▶ _TASK ITEM_
Among the entries below, the lines from the one with "ATOM 50 C CA" up to and including the one with "ATOM 55 N N" are to be restated exactly, without pictures.

▶ _DATA LISTING_

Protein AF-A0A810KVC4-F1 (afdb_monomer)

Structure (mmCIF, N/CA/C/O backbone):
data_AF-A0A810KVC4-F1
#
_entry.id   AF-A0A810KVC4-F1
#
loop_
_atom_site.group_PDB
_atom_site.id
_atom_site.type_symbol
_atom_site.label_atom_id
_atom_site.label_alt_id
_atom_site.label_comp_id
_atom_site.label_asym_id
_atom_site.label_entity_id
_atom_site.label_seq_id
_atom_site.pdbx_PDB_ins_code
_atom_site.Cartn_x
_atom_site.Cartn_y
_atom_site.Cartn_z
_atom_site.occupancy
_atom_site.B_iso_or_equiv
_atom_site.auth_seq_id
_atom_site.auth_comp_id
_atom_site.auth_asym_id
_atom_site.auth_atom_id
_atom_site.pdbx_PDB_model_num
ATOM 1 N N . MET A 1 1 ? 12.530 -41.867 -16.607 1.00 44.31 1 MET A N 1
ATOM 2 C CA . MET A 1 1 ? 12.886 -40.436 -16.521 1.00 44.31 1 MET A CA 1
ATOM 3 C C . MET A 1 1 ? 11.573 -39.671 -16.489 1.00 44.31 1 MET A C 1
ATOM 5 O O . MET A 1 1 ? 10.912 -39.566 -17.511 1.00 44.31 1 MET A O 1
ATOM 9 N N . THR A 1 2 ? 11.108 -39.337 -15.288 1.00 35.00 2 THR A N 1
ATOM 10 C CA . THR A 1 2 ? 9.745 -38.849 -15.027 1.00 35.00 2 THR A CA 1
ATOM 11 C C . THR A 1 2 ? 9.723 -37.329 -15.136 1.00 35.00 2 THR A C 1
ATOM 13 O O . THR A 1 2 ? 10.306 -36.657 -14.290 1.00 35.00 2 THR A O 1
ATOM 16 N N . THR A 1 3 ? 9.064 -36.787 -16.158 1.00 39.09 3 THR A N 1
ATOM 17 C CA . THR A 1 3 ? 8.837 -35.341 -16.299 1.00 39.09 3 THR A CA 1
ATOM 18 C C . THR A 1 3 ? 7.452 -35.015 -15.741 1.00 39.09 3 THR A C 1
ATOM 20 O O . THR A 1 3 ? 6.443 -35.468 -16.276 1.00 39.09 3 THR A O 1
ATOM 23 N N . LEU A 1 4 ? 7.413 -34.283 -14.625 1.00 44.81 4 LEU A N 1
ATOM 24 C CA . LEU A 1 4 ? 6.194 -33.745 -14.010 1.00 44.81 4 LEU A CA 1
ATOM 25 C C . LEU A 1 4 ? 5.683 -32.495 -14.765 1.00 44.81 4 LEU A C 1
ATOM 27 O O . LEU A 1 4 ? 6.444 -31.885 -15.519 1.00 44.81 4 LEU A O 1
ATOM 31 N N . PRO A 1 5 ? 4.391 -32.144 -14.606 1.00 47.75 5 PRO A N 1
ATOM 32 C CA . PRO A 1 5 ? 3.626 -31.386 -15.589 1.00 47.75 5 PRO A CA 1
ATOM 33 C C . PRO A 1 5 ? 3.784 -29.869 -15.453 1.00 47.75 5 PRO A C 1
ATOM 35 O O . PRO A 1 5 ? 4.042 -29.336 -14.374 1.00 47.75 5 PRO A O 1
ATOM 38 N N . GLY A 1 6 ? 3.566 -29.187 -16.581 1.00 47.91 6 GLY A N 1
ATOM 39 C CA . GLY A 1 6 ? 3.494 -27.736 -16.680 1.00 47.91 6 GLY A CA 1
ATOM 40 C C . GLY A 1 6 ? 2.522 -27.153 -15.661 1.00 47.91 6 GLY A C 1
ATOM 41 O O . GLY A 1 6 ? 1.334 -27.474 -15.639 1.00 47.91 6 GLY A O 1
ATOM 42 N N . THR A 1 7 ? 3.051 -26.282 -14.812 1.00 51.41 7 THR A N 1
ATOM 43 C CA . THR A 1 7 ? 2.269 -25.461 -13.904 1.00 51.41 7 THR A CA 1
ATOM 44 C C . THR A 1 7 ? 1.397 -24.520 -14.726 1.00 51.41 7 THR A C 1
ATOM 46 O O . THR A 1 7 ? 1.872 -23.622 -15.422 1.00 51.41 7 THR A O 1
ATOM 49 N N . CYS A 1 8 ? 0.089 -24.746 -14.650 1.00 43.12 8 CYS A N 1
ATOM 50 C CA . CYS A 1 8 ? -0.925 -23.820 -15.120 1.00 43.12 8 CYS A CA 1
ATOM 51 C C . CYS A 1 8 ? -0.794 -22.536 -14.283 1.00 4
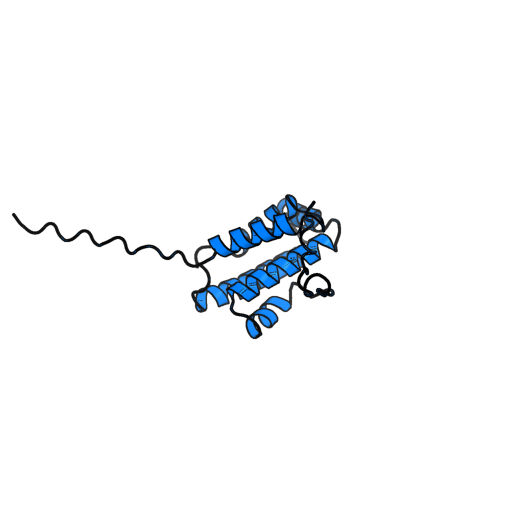3.12 8 CYS A C 1
ATOM 53 O O . CYS A 1 8 ? -1.267 -22.475 -13.147 1.00 43.12 8 CYS A O 1
ATOM 55 N N . ARG A 1 9 ? -0.066 -21.532 -14.794 1.00 48.59 9 ARG A N 1
ATOM 56 C CA . ARG A 1 9 ? -0.045 -20.195 -14.185 1.00 48.59 9 ARG A CA 1
ATOM 57 C C . ARG A 1 9 ? -1.475 -19.652 -14.221 1.00 48.59 9 ARG A C 1
ATOM 59 O O . ARG A 1 9 ? -2.103 -19.704 -15.278 1.00 48.59 9 ARG A O 1
ATOM 66 N N . PRO A 1 10 ? -2.005 -19.127 -13.109 1.00 34.47 10 PRO A N 1
ATOM 67 C CA . PRO A 1 10 ? -3.358 -18.606 -13.096 1.00 34.47 10 PRO A CA 1
ATOM 68 C C . PRO A 1 10 ? -3.491 -17.427 -14.078 1.00 34.47 10 PRO A C 1
ATOM 70 O O . PRO A 1 10 ? -2.619 -16.555 -14.182 1.00 34.47 10 PRO A O 1
ATOM 73 N N . ALA A 1 11 ? -4.603 -17.434 -14.819 1.00 38.28 11 ALA A N 1
ATOM 74 C CA . ALA A 1 11 ? -4.901 -16.563 -15.960 1.00 38.28 11 ALA A CA 1
ATOM 75 C C . ALA A 1 11 ? -4.968 -15.056 -15.632 1.00 38.28 11 ALA A C 1
ATOM 77 O O . ALA A 1 11 ? -5.100 -14.234 -16.535 1.00 38.28 11 ALA A O 1
ATOM 78 N N . TRP A 1 12 ? -4.832 -14.663 -14.364 1.00 41.62 12 TRP A N 1
ATOM 79 C CA . TRP A 1 12 ? -4.807 -13.256 -13.964 1.00 41.62 12 TRP A CA 1
ATOM 80 C C . TRP A 1 12 ? -3.481 -12.549 -14.289 1.00 41.62 12 TRP A C 1
ATOM 82 O O . TRP A 1 12 ? -3.447 -11.322 -14.325 1.00 41.62 12 TRP A O 1
ATOM 92 N N . SER A 1 13 ? -2.406 -13.293 -14.581 1.00 41.75 13 SER A N 1
ATOM 93 C CA . SER A 1 13 ? -1.058 -12.729 -14.788 1.00 41.75 13 SER A CA 1
ATOM 94 C C . SER A 1 13 ? -0.828 -12.024 -16.137 1.00 41.75 13 SER A C 1
ATOM 96 O O . SER A 1 13 ? 0.238 -11.460 -16.346 1.00 41.75 13 SER A O 1
ATOM 98 N N . SER A 1 14 ? -1.806 -12.012 -17.051 1.00 38.41 14 SER A N 1
ATOM 99 C CA . SER A 1 14 ? -1.683 -11.331 -18.358 1.00 38.41 14 SER A CA 1
ATOM 100 C C . SER A 1 14 ? -2.749 -10.259 -18.625 1.00 38.41 14 SER A C 1
ATOM 102 O O . SER A 1 14 ? -2.727 -9.616 -19.673 1.00 38.41 14 SER A O 1
ATOM 104 N N . ALA A 1 15 ? -3.662 -10.017 -17.677 1.00 37.41 15 ALA A N 1
ATOM 105 C CA . ALA A 1 15 ? -4.821 -9.143 -17.878 1.00 37.41 15 ALA A CA 1
ATOM 106 C C . ALA A 1 15 ? -4.828 -7.866 -17.012 1.00 37.41 15 ALA A C 1
ATOM 108 O O . ALA A 1 15 ? -5.868 -7.222 -16.894 1.00 37.41 15 ALA A O 1
ATOM 109 N N . ALA A 1 16 ? -3.696 -7.439 -16.446 1.00 44.31 16 ALA A N 1
ATOM 110 C CA . ALA A 1 16 ? -3.589 -6.132 -15.787 1.00 44.31 16 ALA A CA 1
ATOM 111 C C . ALA A 1 16 ? -3.318 -5.029 -16.828 1.00 44.31 16 ALA A C 1
ATOM 113 O O . ALA A 1 16 ? -2.236 -4.458 -16.956 1.00 44.31 16 ALA A O 1
ATOM 114 N N . ARG A 1 17 ? -4.334 -4.763 -17.650 1.00 49.88 17 ARG A N 1
ATOM 115 C CA . ARG A 1 17 ? -4.332 -3.703 -18.657 1.00 49.88 17 ARG A CA 1
ATOM 116 C C . ARG A 1 17 ? -4.473 -2.341 -17.964 1.00 49.88 17 ARG A C 1
ATOM 118 O O . ARG A 1 17 ? -5.576 -1.845 -17.802 1.00 49.88 17 ARG A O 1
ATOM 125 N N . ARG A 1 18 ? -3.339 -1.724 -17.621 1.00 48.41 18 ARG A N 1
ATOM 126 C CA . ARG A 1 18 ? -3.163 -0.273 -17.395 1.00 48.41 18 ARG A CA 1
ATOM 127 C C . ARG A 1 18 ? -4.209 0.377 -16.463 1.00 48.41 18 ARG A C 1
ATOM 129 O O . ARG A 1 18 ? -4.936 1.280 -16.878 1.00 48.41 18 ARG A O 1
ATOM 136 N N . THR A 1 19 ? -4.259 -0.047 -15.203 1.00 49.78 19 THR A N 1
ATOM 137 C CA . THR A 1 19 ? -5.169 0.521 -14.191 1.00 49.78 19 THR A CA 1
ATOM 138 C C . THR A 1 19 ? -4.550 1.749 -13.514 1.00 49.78 19 THR A C 1
ATOM 140 O O . THR A 1 19 ? -3.351 1.792 -13.239 1.00 49.78 19 THR A O 1
ATOM 143 N N . ARG A 1 20 ? -5.357 2.792 -13.279 1.00 53.53 20 ARG A N 1
ATOM 144 C CA . ARG A 1 20 ? -4.935 4.022 -12.591 1.00 53.53 20 ARG A CA 1
ATOM 145 C C . ARG A 1 20 ? -4.676 3.720 -11.112 1.00 53.53 20 ARG A C 1
ATOM 147 O O . ARG A 1 20 ? -5.622 3.544 -10.350 1.00 53.53 20 ARG A O 1
ATOM 154 N N . LEU A 1 21 ? -3.406 3.733 -10.709 1.00 58.00 21 LEU A N 1
ATOM 155 C CA . LEU A 1 21 ? -2.956 3.525 -9.323 1.00 58.00 21 LEU A CA 1
ATOM 156 C C . LEU A 1 21 ? -3.650 4.390 -8.272 1.00 58.00 21 LEU A C 1
ATOM 158 O O . LEU A 1 21 ? -3.716 4.013 -7.105 1.00 58.00 21 LEU A O 1
ATOM 162 N N . THR A 1 22 ? -4.132 5.555 -8.692 1.00 55.72 22 THR A N 1
ATOM 163 C CA . THR A 1 22 ? -4.599 6.615 -7.804 1.00 55.72 22 THR A CA 1
ATOM 164 C C . THR A 1 22 ? -6.122 6.663 -7.687 1.00 55.72 22 THR A C 1
ATOM 166 O O . THR A 1 22 ? -6.644 7.300 -6.780 1.00 55.72 22 THR A O 1
ATOM 169 N N . THR A 1 23 ? -6.849 5.920 -8.533 1.00 56.94 23 THR A N 1
ATOM 170 C CA . THR A 1 23 ? -8.312 5.751 -8.426 1.00 56.94 23 THR A CA 1
ATOM 171 C C . THR A 1 23 ? -8.694 4.395 -7.819 1.00 56.94 23 THR A C 1
ATOM 173 O O . THR A 1 23 ? -9.673 4.316 -7.087 1.00 56.94 23 THR A O 1
ATOM 176 N N . GLY A 1 24 ? -7.875 3.354 -8.006 1.00 68.56 24 GLY A N 1
ATOM 177 C CA . GLY A 1 24 ? -8.269 1.979 -7.680 1.00 68.56 24 GLY A CA 1
ATOM 178 C C . GLY A 1 24 ? -8.371 1.613 -6.194 1.00 68.56 24 GLY A C 1
ATOM 179 O O . GLY A 1 24 ? -8.889 0.552 -5.892 1.00 68.56 24 GLY A O 1
ATOM 180 N N . ALA A 1 25 ? -7.896 2.431 -5.249 1.00 78.06 25 ALA A N 1
ATOM 181 C CA . ALA A 1 25 ? -7.928 2.061 -3.827 1.00 78.06 25 ALA A CA 1
ATOM 182 C C . ALA A 1 25 ? -9.355 1.900 -3.273 1.00 78.06 25 ALA A C 1
ATOM 184 O O . ALA A 1 25 ? -9.607 0.967 -2.519 1.00 78.06 25 ALA A O 1
ATOM 185 N N . ARG A 1 26 ? -10.283 2.787 -3.658 1.00 80.88 26 ARG A N 1
ATOM 186 C CA . ARG A 1 26 ? -11.694 2.684 -3.251 1.00 80.88 26 ARG A CA 1
ATOM 187 C C . ARG A 1 26 ? -12.407 1.573 -4.010 1.00 80.88 26 ARG A C 1
ATOM 189 O O . ARG A 1 26 ? -13.014 0.727 -3.375 1.00 80.88 26 ARG A O 1
ATOM 196 N N . ASP A 1 27 ? -12.208 1.516 -5.324 1.00 85.00 27 ASP A N 1
ATOM 197 C CA . ASP A 1 27 ? -12.778 0.466 -6.174 1.00 85.00 27 ASP A CA 1
ATOM 198 C C . ASP A 1 27 ? -12.386 -0.941 -5.672 1.00 85.00 27 ASP A C 1
ATOM 200 O O . ASP A 1 27 ? -13.210 -1.845 -5.608 1.00 85.00 27 ASP A O 1
ATOM 204 N N . LEU A 1 28 ? -11.135 -1.123 -5.229 1.00 84.50 28 LEU A N 1
ATOM 205 C CA . LEU A 1 28 ? -10.678 -2.384 -4.639 1.00 84.50 28 LEU A CA 1
ATOM 206 C C . LEU A 1 28 ? -11.334 -2.692 -3.291 1.00 84.50 28 LEU A C 1
ATOM 208 O O . LEU A 1 28 ? -11.550 -3.861 -2.993 1.00 84.50 28 LEU A O 1
ATOM 212 N N . LEU A 1 29 ? -11.609 -1.680 -2.468 1.00 86.75 29 LEU A N 1
ATOM 213 C CA . LEU A 1 29 ? -12.285 -1.859 -1.179 1.00 86.75 29 LEU A CA 1
ATOM 214 C C . LEU A 1 29 ? -13.776 -2.171 -1.342 1.00 86.75 29 LEU A C 1
ATOM 216 O O . LEU A 1 29 ? -14.348 -2.822 -0.472 1.00 86.75 29 LEU A O 1
ATOM 220 N N . ASP A 1 30 ? -14.389 -1.747 -2.448 1.00 87.56 30 ASP A N 1
ATOM 221 C CA . ASP A 1 30 ? -15.768 -2.112 -2.784 1.00 87.56 30 ASP A CA 1
ATOM 222 C C . ASP A 1 30 ? -15.880 -3.594 -3.193 1.00 87.56 3
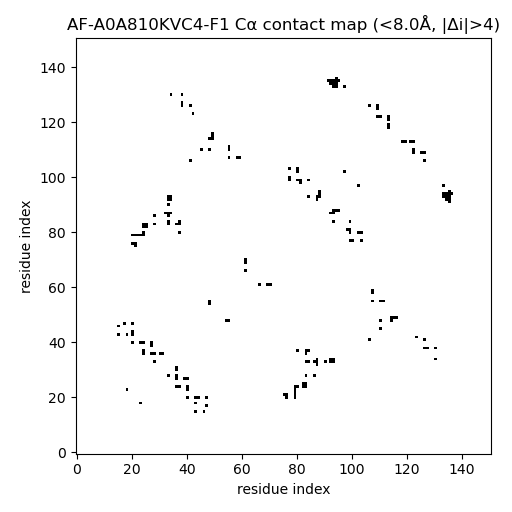0 ASP A C 1
ATOM 224 O O . ASP A 1 30 ? -16.927 -4.218 -3.015 1.00 87.56 30 ASP A O 1
ATOM 228 N N . GLU A 1 31 ? -14.797 -4.180 -3.714 1.00 86.69 31 GLU A N 1
ATOM 229 C CA . GLU A 1 31 ? -14.771 -5.556 -4.224 1.00 86.69 31 GLU A CA 1
ATOM 230 C C . GLU A 1 31 ? -14.123 -6.571 -3.267 1.00 86.69 31 GLU A C 1
ATOM 232 O O . GLU A 1 31 ? -14.431 -7.764 -3.328 1.00 86.69 31 GLU A O 1
ATOM 237 N N . LEU A 1 32 ? -13.196 -6.136 -2.407 1.00 86.50 32 LEU A N 1
ATOM 238 C CA . LEU A 1 32 ? -12.323 -7.015 -1.628 1.00 86.50 32 LEU A CA 1
ATOM 239 C C . LEU A 1 32 ? -12.227 -6.585 -0.157 1.00 86.50 32 LEU A C 1
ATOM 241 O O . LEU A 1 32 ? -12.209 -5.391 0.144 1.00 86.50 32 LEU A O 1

▶ _EXERCISE OUTPUT_
ATOM 50 C CA . CYS A 1 8 ? -0.925 -23.820 -15.120 1.00 43.12 8 CYS A CA 1
ATOM 51 C C . CYS A 1 8 ? -0.794 -22.536 -14.283 1.00 4
3.12 8 CYS A C 1
ATOM 53 O O . CYS A 1 8 ? -1.267 -22.475 -13.147 1.00 43.12 8 CYS A O 1
ATOM 55 N N . ARG A 1 9 ? -0.066 -21.532 -14.794 1.00 48.59 9 ARG A N 1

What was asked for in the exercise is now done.